Gene Bernardi Berkeley
Tuesday August 14, 2001

Editor: 

Even when you are an M.D., prefacing your statements with “In fact” doesn’t make them factual. (Planet July 27) Grossman, after his review of six “studies of the Lawrence Berkeley Lab’s national Tritium Labeling Facility (NTLF), concluded all the physicists and health scientists involved were in unanimous agreement that the Tritium Lab is not poisoning anybody.  

All the physicists and health scientists authors, other than Franke and NIH, depend for their livelihood on the Dept.. of Energy which owns the Lawrence Berkeley National Laboratory.  

Furthermore, all these “studies,” including Franke’s (not yet Finalized) are based solely on data provided by LBNL. 

Below I address some of the Grossman’s so-called facts: 

• City Consultant Bernard Franke’s draft study did not find that the Tritium inventory in trees and ground water is small. Franke stated: “Tritium in trees within a 200 meter radius from the NTLF stack was estimated by LBNL to be less than 1Ci.”  

First, this is an estimate by the body under scrutiny.  

Second, use of the numeral one and measurement in curies is misleading. One curie of Tritium is dangerous. The reason the amount of Tritium in vegetation and ground water is expressed in picocuries (of which there are a trillion in a curie) is because EPA’s maximum allowable standard for Tritium in drinking water is 20,000 picocuries per liter.  

The major criticism of Franke’s draft report is that he did not answer the question: what do the high levels of organically bound Tritium in vegetation (345,000pCi/K) and Tritium in rainfall (239,000 pCi/L) mean in terms of the Tritium concentration in the air and ground water?  

Hopefully, Franke’s final report will address this crucial question. 
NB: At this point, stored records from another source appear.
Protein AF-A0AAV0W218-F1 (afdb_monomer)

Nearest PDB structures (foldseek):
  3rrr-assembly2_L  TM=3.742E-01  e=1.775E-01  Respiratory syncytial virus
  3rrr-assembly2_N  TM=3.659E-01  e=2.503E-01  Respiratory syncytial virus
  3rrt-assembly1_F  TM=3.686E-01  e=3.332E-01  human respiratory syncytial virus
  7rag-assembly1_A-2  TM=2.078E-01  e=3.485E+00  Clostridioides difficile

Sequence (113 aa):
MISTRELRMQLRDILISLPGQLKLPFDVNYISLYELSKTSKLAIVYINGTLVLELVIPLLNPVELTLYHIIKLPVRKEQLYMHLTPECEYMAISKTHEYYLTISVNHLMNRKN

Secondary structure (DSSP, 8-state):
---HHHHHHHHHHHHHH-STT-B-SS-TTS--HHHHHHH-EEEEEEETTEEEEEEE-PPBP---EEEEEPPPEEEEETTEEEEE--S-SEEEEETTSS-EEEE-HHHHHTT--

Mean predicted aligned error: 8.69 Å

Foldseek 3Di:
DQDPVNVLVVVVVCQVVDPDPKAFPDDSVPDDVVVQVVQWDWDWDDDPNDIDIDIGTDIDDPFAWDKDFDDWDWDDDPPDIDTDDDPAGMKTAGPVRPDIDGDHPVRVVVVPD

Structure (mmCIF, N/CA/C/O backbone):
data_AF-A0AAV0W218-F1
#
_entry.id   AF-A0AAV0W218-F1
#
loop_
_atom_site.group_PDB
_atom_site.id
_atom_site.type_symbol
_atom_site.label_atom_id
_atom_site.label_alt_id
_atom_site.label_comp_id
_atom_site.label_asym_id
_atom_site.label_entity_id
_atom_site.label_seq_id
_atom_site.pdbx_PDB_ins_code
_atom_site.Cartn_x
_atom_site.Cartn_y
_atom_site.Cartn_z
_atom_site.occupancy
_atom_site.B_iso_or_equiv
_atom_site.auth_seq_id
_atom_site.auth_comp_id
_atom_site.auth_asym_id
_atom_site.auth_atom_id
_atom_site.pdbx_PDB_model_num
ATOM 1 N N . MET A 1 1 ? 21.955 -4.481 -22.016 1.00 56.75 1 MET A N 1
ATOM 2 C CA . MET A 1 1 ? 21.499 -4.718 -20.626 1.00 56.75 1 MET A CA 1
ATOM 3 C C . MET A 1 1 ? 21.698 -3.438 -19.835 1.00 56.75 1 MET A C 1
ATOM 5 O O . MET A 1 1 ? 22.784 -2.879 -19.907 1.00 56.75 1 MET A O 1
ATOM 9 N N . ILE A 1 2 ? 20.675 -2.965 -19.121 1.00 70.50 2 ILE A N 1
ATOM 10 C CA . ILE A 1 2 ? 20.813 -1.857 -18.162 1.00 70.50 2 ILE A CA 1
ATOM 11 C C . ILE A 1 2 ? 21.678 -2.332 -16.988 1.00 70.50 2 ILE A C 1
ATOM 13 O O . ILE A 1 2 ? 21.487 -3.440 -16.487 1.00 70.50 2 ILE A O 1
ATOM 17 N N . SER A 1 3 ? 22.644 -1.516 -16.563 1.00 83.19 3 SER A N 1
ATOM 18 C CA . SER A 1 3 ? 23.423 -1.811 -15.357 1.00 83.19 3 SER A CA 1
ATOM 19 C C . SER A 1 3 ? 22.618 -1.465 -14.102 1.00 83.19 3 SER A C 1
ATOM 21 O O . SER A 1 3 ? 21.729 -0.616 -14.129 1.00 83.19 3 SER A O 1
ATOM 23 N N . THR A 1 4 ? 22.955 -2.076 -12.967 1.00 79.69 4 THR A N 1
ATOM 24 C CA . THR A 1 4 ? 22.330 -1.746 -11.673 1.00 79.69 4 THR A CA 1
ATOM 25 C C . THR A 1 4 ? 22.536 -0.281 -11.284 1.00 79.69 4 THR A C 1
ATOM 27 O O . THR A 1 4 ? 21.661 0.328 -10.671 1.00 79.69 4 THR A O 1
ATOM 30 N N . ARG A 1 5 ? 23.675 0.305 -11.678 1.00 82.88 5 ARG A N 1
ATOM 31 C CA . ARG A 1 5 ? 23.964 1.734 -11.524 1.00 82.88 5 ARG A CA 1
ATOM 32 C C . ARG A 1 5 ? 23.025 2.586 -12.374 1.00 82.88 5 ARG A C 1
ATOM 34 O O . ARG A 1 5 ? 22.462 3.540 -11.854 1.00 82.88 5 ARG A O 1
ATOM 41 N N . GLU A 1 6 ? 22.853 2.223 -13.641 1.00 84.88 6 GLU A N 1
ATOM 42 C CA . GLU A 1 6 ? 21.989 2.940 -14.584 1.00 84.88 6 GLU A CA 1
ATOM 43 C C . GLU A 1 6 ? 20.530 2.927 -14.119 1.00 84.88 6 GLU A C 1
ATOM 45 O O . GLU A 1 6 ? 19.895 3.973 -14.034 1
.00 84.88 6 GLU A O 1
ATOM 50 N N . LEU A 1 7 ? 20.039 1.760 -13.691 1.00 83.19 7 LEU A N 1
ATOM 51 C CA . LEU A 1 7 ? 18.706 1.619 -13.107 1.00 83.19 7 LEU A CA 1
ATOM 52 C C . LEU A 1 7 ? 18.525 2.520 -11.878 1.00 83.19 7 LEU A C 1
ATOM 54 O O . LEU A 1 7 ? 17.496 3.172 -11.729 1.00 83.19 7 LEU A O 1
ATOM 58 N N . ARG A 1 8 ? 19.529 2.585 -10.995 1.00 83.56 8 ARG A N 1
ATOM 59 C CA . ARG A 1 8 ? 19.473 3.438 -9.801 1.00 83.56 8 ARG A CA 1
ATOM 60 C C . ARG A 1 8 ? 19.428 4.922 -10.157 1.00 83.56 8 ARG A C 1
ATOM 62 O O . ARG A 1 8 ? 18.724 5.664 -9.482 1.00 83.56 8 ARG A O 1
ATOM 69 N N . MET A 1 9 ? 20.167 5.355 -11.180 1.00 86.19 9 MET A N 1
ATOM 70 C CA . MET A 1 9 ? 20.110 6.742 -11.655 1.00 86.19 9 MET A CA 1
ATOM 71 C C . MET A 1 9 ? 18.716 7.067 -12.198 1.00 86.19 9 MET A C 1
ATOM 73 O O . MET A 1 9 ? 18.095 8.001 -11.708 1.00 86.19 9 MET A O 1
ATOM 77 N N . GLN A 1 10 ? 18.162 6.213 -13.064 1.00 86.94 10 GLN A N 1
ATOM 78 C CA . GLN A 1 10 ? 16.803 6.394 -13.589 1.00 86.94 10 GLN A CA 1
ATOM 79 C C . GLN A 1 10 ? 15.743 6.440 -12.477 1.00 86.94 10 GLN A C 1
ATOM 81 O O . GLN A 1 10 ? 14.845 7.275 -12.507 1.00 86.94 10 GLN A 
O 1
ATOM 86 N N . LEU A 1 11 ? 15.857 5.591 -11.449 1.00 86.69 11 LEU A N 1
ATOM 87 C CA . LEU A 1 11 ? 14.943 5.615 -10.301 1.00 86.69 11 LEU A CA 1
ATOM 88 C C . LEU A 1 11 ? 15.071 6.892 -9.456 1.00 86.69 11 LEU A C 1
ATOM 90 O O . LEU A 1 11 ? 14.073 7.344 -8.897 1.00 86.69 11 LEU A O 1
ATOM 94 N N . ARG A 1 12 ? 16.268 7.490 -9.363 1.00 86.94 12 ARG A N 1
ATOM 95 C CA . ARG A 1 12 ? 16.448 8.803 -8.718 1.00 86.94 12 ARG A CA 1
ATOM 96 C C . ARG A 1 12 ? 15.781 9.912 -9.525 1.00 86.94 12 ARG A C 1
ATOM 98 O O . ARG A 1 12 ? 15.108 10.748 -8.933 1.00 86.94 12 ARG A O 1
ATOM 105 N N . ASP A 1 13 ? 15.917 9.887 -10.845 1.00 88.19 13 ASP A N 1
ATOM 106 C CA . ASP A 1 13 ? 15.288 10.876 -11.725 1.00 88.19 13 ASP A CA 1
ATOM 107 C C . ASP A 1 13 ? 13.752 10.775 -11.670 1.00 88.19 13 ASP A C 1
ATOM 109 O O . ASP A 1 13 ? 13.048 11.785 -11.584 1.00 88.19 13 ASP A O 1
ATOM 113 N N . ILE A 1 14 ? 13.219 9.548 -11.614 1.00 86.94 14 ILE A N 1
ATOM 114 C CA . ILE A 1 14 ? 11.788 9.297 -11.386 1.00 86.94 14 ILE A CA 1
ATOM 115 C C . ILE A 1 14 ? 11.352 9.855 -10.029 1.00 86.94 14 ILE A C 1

• Is it a coincidence that the Berkeley Lab has curtailed NTLF’s tritiations and, therefore, Tritium emissions since the city of Berkeley on Dec. 24, 1996 wrote to the California Department of Health Services and asked them “to require an independent soil and vegetation testing for tritiated water vapor and organically bound Tritium at the site of the Lawrence Hall of Science...?” 

Why is it that the independent soil and vegetation testing has not yet taken place? Instead, the lab is doing self-testing of the soil, vegetation and air while NTLF operations are minimal. Their results will be forwarded to the U.S. EPA which the Lab expects will overturn it’s 1998 reassessment that found LBNL qualified as a Superfund Site because Tritium in air samples inside the Lawrence Hall of Science exceeded EPA’s cancer Risk Screening Concentrations.